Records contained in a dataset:
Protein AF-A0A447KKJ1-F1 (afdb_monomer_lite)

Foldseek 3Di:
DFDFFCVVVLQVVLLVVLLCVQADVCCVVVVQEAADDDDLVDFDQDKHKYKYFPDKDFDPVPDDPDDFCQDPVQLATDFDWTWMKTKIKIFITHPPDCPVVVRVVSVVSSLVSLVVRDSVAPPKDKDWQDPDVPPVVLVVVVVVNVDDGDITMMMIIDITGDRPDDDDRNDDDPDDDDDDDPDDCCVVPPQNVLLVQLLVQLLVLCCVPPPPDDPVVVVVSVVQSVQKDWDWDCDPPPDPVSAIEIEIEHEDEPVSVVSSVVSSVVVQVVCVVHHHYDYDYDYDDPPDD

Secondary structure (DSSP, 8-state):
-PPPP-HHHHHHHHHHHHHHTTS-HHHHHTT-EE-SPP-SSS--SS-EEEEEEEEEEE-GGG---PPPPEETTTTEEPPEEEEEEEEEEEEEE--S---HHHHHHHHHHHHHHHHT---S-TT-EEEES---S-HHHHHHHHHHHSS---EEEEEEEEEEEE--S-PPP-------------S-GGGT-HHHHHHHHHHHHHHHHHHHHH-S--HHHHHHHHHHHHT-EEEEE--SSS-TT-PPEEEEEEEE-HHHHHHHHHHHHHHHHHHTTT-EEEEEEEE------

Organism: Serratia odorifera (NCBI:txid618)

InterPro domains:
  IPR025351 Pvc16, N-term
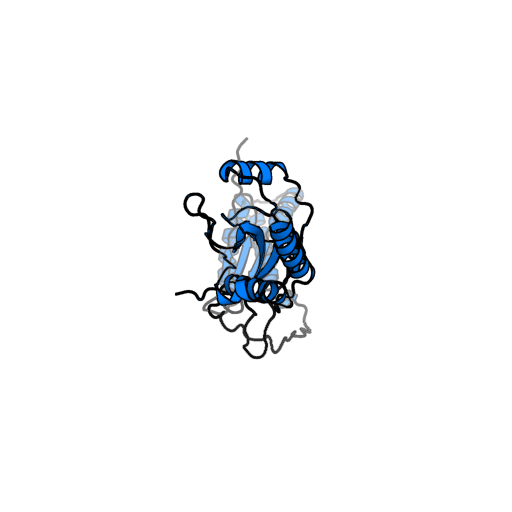inal [PF14065] (12-173)

Sequence (289 aa):
MKKSDMTLIELNTHIRTALEAYLPPEFKTANRIRFDMFDKESLPDSPTVYVFLYDIQEDLELRHGQSRHYQQQTEAFSPRYVLVRCCYLLTYWWTGDDKVTEALRVNNMALNALLNLKLGMPDAFVRVIAPSEHLSSLGNFWQSLDKPRLGLNFTVTVPVDLDLDDDAATPRVMNASLANMAATWEHEDVALQFKRALIEAALVAYAQQSGAASASDWLAVRTKLAHLQVTCDYGAALSPDGLPVIRVEGLLDSSLYETVVSEGEKLTGGWAEQCSVEMSAVQLMSTKT

pLDDT: mean 81.18, std 12.59, range [33.22, 95.81]

Radius of gyration: 37.08 Å; chains: 1; bounding box: 80×46×94 Å

Structure (mmCIF, N/CA/C/O backbone):
data_AF-A0A447KKJ1-F1
#
_entry.id   AF-A0A447KKJ1-F1
#
loop_
_atom_site.group_PDB
_atom_site.id
_atom_site.type_symbol
_atom_site.label_atom_id
_atom_site.label_alt_id
_atom_site.label_comp_id
_atom_site.label_asym_id
_atom_site.label_entity_id
_atom_site.label_seq_id
_atom_site.pdbx_PDB_ins_code
_atom_site.Cartn_x
_atom_site.Cartn_y
_atom_site.Cartn_z
_atom_site.occupancy
_atom_site.B_iso_or_equiv
_atom_site.auth_seq_id
_atom_site.auth_comp_id
_atom_site.auth_asym_id
_atom_site.auth_atom_id
_atom_site.pdbx_PDB_model_num
ATOM 1 N N . MET A 1 1 ? -14.489 10.759 -12.093 1.00 66.44 1 MET A N 1
ATOM 2 C CA . MET A 1 1 ? -14.252 10.716 -10.634 1.00 66.44 1 MET A CA 1
ATOM 3 C C . MET A 1 1 ? -13.598 9.377 -10.373 1.00 66.44 1 MET A C 1
ATOM 5 O O . MET A 1 1 ? -14.211 8.392 -10.759 1.00 66.44 1 MET A O 1
ATOM 9 N N . LYS A 1 2 ? -12.358 9.343 -9.869 1.00 75.56 2 LYS A N 1
ATOM 10 C CA . LYS A 1 2 ? -11.648 8.076 -9.637 1.00 75.56 2 LYS A CA 1
ATOM 11 C C . LYS A 1 2 ? -12.339 7.281 -8.530 1.00 75.56 2 LYS A C 1
ATOM 13 O O . LYS A 1 2 ? -12.807 7.893 -7.565 1.00 75.56 2 LYS A O 1
ATOM 18 N N . LYS A 1 3 ? -12.409 5.955 -8.653 1.00 84.25 3 LYS A N 1
ATOM 19 C CA . LYS A 1 3 ? -12.939 5.102 -7.580 1.00 84.25 3 LYS A CA 1
ATOM 20 C C . LYS A 1 3 ? -11.940 5.037 -6.418 1.00 84.25 3 LYS A C 1
ATOM 22 O O . LYS A 1 3 ? -10.749 4.827 -6.629 1.00 84.25 3 LYS A O 1
ATOM 27 N N . SER A 1 4 ? -12.425 5.238 -5.194 1.00 85.94 4 SER A N 1
ATOM 28 C CA . SER A 1 4 ? -11.621 5.122 -3.972 1.00 85.94 4 SER A CA 1
ATOM 29 C C . SER A 1 4 ? -11.809 3.754 -3.328 1.00 85.94 4 SER A C 1
ATOM 31 O O . SER A 1 4 ? -12.918 3.218 -3.305 1.00 85.94 4 SER A O 1
ATOM 33 N N . ASP A 1 5 ? -10.717 3.218 -2.800 1.00 90.25 5 ASP A N 1
ATOM 34 C CA . ASP A 1 5 ? -10.704 2.004 -1.995 1.00 90.25 5 ASP A CA 1
ATOM 35 C C . ASP A 1 5 ? -11.358 2.253 -0.619 1.00 90.25 5 ASP A C 1
ATOM 37 O O . ASP A 1 5 ? -11.205 3.328 -0.031 1.00 90.25 5 ASP A O 1
ATOM 41 N N . MET A 1 6 ? -12.127 1.279 -0.122 1.00 93.44 6 MET A N 1
ATOM 42 C CA . MET A 1 6 ? -12.921 1.391 1.113 1.00 93.44 6 MET A CA 1
ATOM 43 C C . MET A 1 6 ? -12.345 0.578 2.283 1.00 93.44 6 MET A C 1
ATOM 45 O O . MET A 1 6 ? -12.943 0.548 3.363 1.00 93.44 6 MET A O 1
ATOM 49 N N . THR A 1 7 ? -11.167 -0.026 2.116 1.00 93.69 7 THR A N 1
ATOM 50 C CA . THR A 1 7 ? -10.544 -0.961 3.065 1.00 93.69 7 THR A CA 1
ATOM 51 C C . THR A 1 7 ? -10.385 -0.365 4.462 1.00 93.69 7 THR A C 1
ATOM 53 O O . THR A 1 7 ? -10.621 -1.042 5.458 1.00 93.69 7 THR A O 1
ATOM 56 N N . LEU A 1 8 ? -10.052 0.926 4.577 1.00 92.88 8 LEU A N 1
ATOM 57 C CA . LEU A 1 8 ? -9.929 1.606 5.878 1.00 92.88 8 LEU A CA 1
ATOM 58 C C . LEU A 1 8 ? -11.261 1.666 6.651 1.00 92.88 8 LEU A C 1
ATOM 60 O O . LEU A 1 8 ? -11.288 1.565 7.879 1.00 92.88 8 LEU A O 1
ATOM 64 N N . ILE A 1 9 ? -12.379 1.826 5.942 1.00 94.12 9 ILE A N 1
ATOM 65 C CA . ILE A 1 9 ? -13.719 1.883 6.543 1.00 94.12 9 ILE A CA 1
ATOM 66 C C . ILE A 1 9 ? -14.171 0.475 6.945 1.00 94.12 9 ILE A C 1
ATOM 68 O O . ILE A 1 9 ? -14.724 0.278 8.033 1.00 94.12 9 ILE A O 1
ATOM 72 N N . GLU A 1 10 ? -13.896 -0.512 6.096 1.00 95.00 10 GLU A N 1
ATOM 73 C CA . GLU A 1 10 ? -14.143 -1.925 6.388 1.00 95.00 10 GLU A CA 1
ATOM 74 C C . GLU A 1 10 ? -13.330 -2.384 7.604 1.00 95.00 10 GLU A C 1
ATOM 76 O O . GLU A 1 10 ? -13.890 -2.970 8.532 1.00 95.00 10 GLU A O 1
ATOM 81 N N . LEU A 1 11 ? -12.053 -2.001 7.684 1.00 95.62 11 LEU A N 1
ATOM 82 C CA . LEU A 1 11 ? -11.183 -2.264 8.828 1.00 95.62 11 LEU A CA 1
ATOM 83 C C . LEU A 1 11 ? -11.795 -1.754 10.141 1.00 95.62 11 LEU A C 1
ATOM 85 O O . LEU A 1 11 ? -11.898 -2.511 11.108 1.00 95.62 11 LEU A O 1
ATOM 89 N N . ASN A 1 12 ? -12.270 -0.505 10.180 1.00 95.50 12 ASN A N 1
ATOM 90 C CA . ASN A 1 12 ? -12.935 0.043 11.368 1.00 95.50 12 ASN A CA 1
ATOM 91 C C . ASN A 1 12 ? -14.199 -0.749 11.745 1.00 95.50 12 ASN A C 1
ATOM 93 O O . ASN
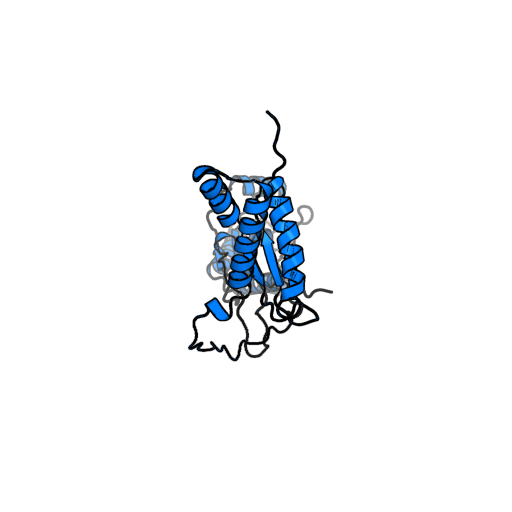 A 1 12 ? -14.478 -0.970 12.927 1.00 95.50 12 ASN A O 1
ATOM 97 N N . THR A 1 13 ? -14.950 -1.221 10.750 1.00 94.94 13 THR A N 1
ATOM 98 C CA . THR A 1 13 ? -16.148 -2.049 10.955 1.00 94.94 13 THR A CA 1
ATOM 99 C C . THR A 1 13 ? -15.791 -3.417 11.545 1.00 94.94 13 THR A C 1
ATOM 101 O O . THR A 1 13 ? -16.455 -3.896 12.472 1.00 94.94 13 THR A O 1
ATOM 104 N N . HIS A 1 14 ? -14.704 -4.029 11.077 1.00 95.06 14 HIS A N 1
ATOM 105 C CA . HIS A 1 14 ? -14.198 -5.291 11.609 1.00 95.06 14 HIS A CA 1
ATOM 106 C C . HIS A 1 14 ? -13.654 -5.150 13.033 1.00 95.06 14 HIS A C 1
ATOM 108 O O . HIS A 1 14 ? -13.992 -5.965 13.895 1.00 95.06 14 HIS A O 1
ATOM 114 N N . ILE A 1 15 ? -12.900 -4.084 13.319 1.00 95.81 15 ILE A N 1
ATOM 115 C CA . ILE A 1 15 ? -12.424 -3.777 14.676 1.00 95.81 15 ILE A CA 1
ATOM 116 C C . ILE A 1 15 ? -13.611 -3.608 15.628 1.00 95.81 15 ILE A C 1
ATOM 118 O O . ILE A 1 15 ? -13.632 -4.212 16.701 1.00 95.81 15 ILE A O 1
ATOM 122 N N . ARG A 1 16 ? -14.634 -2.839 15.229 1.00 95.81 16 ARG A N 1
ATOM 123 C CA . ARG A 1 16 ? -15.863 -2.668 16.018 1.00 95.81 16 ARG A CA 1
ATOM 124 C C . ARG A 1 16 ? -16.508 -4.013 16.327 1.00 95.81 16 ARG A C 1
ATOM 126 O O . ARG A 1 16 ? -16.782 -4.303 17.486 1.00 95.81 16 ARG A O 1
ATOM 133 N N . THR A 1 17 ? -16.721 -4.830 15.300 1.00 94.62 17 THR A N 1
ATOM 134 C CA . THR A 1 17 ? -17.378 -6.136 15.433 1.00 94.62 17 THR A CA 1
ATOM 135 C C . THR A 1 17 ? -16.623 -7.048 16.401 1.00 94.62 17 THR A C 1
ATOM 137 O O . THR A 1 17 ? -17.237 -7.715 17.231 1.00 94.62 17 THR A O 1
ATOM 140 N N . ALA A 1 18 ? -15.290 -7.044 16.343 1.00 93.81 18 ALA A N 1
ATOM 141 C CA . ALA A 1 18 ? -14.468 -7.825 17.257 1.00 93.81 18 ALA A CA 1
ATOM 142 C C . ALA A 1 18 ? -14.546 -7.318 18.706 1.00 93.81 18 ALA A C 1
ATOM 144 O O . ALA A 1 18 ? -14.642 -8.123 19.630 1.00 93.81 18 ALA A O 1
ATOM 145 N N . LEU A 1 19 ? -14.563 -5.998 18.921 1.00 95.50 19 LEU A N 1
ATOM 146 C CA . LEU A 1 19 ? -14.738 -5.415 20.255 1.00 95.50 19 LEU A CA 1
ATOM 147 C C . LEU A 1 19 ? -16.122 -5.729 20.838 1.00 95.50 19 LEU A C 1
ATOM 149 O O . LEU A 1 19 ? -16.230 -6.095 22.007 1.00 95.50 19 LEU A O 1
ATOM 153 N N . GLU A 1 20 ? -17.176 -5.648 20.025 1.00 95.25 20 GLU A N 1
ATOM 154 C CA . GLU A 1 20 ? -18.554 -5.960 20.430 1.00 95.25 20 GLU A CA 1
ATOM 155 C C . GLU A 1 20 ? -18.747 -7.412 20.888 1.00 95.25 20 GLU A C 1
ATOM 157 O O . GLU A 1 20 ? -19.671 -7.686 21.649 1.00 95.25 20 GLU A O 1
ATOM 162 N N . ALA A 1 21 ? -17.893 -8.341 20.450 1.00 94.31 21 ALA A N 1
ATOM 163 C CA . ALA A 1 21 ? -17.963 -9.742 20.863 1.00 94.31 21 ALA A CA 1
ATOM 164 C C . ALA A 1 21 ? -17.485 -9.979 22.308 1.00 94.31 21 ALA A C 1
ATOM 166 O O . ALA A 1 21 ? -17.864 -10.976 22.921 1.00 94.31 21 ALA A O 1
ATOM 167 N N . TYR A 1 22 ? -16.657 -9.081 22.848 1.00 95.00 22 TYR A N 1
ATOM 168 C CA . TYR A 1 22 ? -16.063 -9.207 24.185 1.00 95.00 22 TYR A CA 1
ATOM 169 C C . TYR A 1 22 ? -16.583 -8.162 25.172 1.00 95.00 22 TYR A C 1
ATOM 171 O O . TYR A 1 22 ? -16.606 -8.414 26.377 1.00 95.00 22 TYR A O 1
ATOM 179 N N . LEU A 1 23 ? -16.965 -6.980 24.686 1.00 94.19 23 LEU A N 1
ATOM 180 C CA . LEU A 1 23 ? -17.504 -5.919 25.527 1.00 94.19 23 LEU A CA 1
ATOM 181 C C . LEU A 1 23 ? -18.961 -6.206 25.926 1.00 94.19 23 LEU A C 1
ATOM 183 O O . LEU A 1 23 ? -19.683 -6.898 25.206 1.00 94.19 23 LEU A O 1
ATOM 187 N N . PRO A 1 24 ? -19.431 -5.653 27.061 1.00 93.25 24 PRO A N 1
ATOM 188 C CA . PRO A 1 24 ? -20.820 -5.793 27.473 1.00 93.25 24 PRO A CA 1
ATOM 189 C C . PRO A 1 24 ? -21.792 -5.341 26.368 1.00 93.25 24 PRO A C 1
ATOM 191 O O . PRO A 1 24 ? -21.516 -4.337 25.705 1.00 93.25 24 PRO A O 1
ATOM 194 N N . PRO A 1 25 ? -22.960 -5.993 26.207 1.00 92.19 25 PRO A N 1
ATOM 195 C CA . PRO A 1 25 ? -23.924 -5.672 25.148 1.00 92.19 25 PRO A CA 1
ATOM 196 C C . PRO A 1 25 ? -24.346 -4.199 25.106 1.00 92.19 25 PRO A C 1
ATOM 198 O O . PRO A 1 25 ? -24.635 -3.666 24.037 1.00 92.19 25 PRO A O 1
ATOM 201 N N . GLU A 1 26 ? -24.317 -3.522 26.257 1.00 91.50 26 GLU A N 1
ATOM 202 C CA . GLU A 1 26 ? -24.588 -2.090 26.374 1.00 91.50 26 GLU A CA 1
ATOM 203 C C . GLU A 1 26 ? -23.679 -1.229 25.489 1.00 91.50 26 GLU A C 1
ATOM 205 O O . GLU A 1 26 ? -24.110 -0.189 24.992 1.00 91.50 26 GLU A O 1
ATOM 210 N N . PHE A 1 27 ? -22.427 -1.653 25.269 1.00 92.00 27 PHE A N 1
ATOM 211 C CA . PHE A 1 27 ? -21.494 -0.924 24.414 1.00 92.00 27 PHE A CA 1
ATOM 212 C C . PHE A 1 27 ? -21.936 -0.921 22.953 1.00 92.00 27 PHE A C 1
ATOM 214 O O . PHE A 1 27 ? -21.763 0.083 22.262 1.00 92.00 27 PHE A O 1
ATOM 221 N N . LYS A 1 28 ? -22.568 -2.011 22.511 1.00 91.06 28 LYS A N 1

§ **EXERCISE**
Repeat, exactly as they stand above, the lines from the line with "ATOM 141 C CA" to the line with "ATOM 146 C CA", both lines included.

§ **WRITTEN ANSWER**
ATOM 141 C CA . ALA A 1 18 ? -14.468 -7.825 17.257 1.00 93.81 18 ALA A CA 1
ATOM 142 C C . ALA A 1 18 ? -14.546 -7.318 18.706 1.00 93.81 18 ALA A C 1
ATOM 144 O O . ALA A 1 18 ? -14.642 -8.123 19.630 1.00 93.81 18 ALA A O 1
ATOM 145 N N . LEU A 1 19 ? -14.563 -5.998 18.921 1.00 95.50 19 LEU A N 1
ATOM 146 C CA . LEU A 1 19 ? -14.738 -5.415 20.255 1.00 95.50 19 LEU A CA 1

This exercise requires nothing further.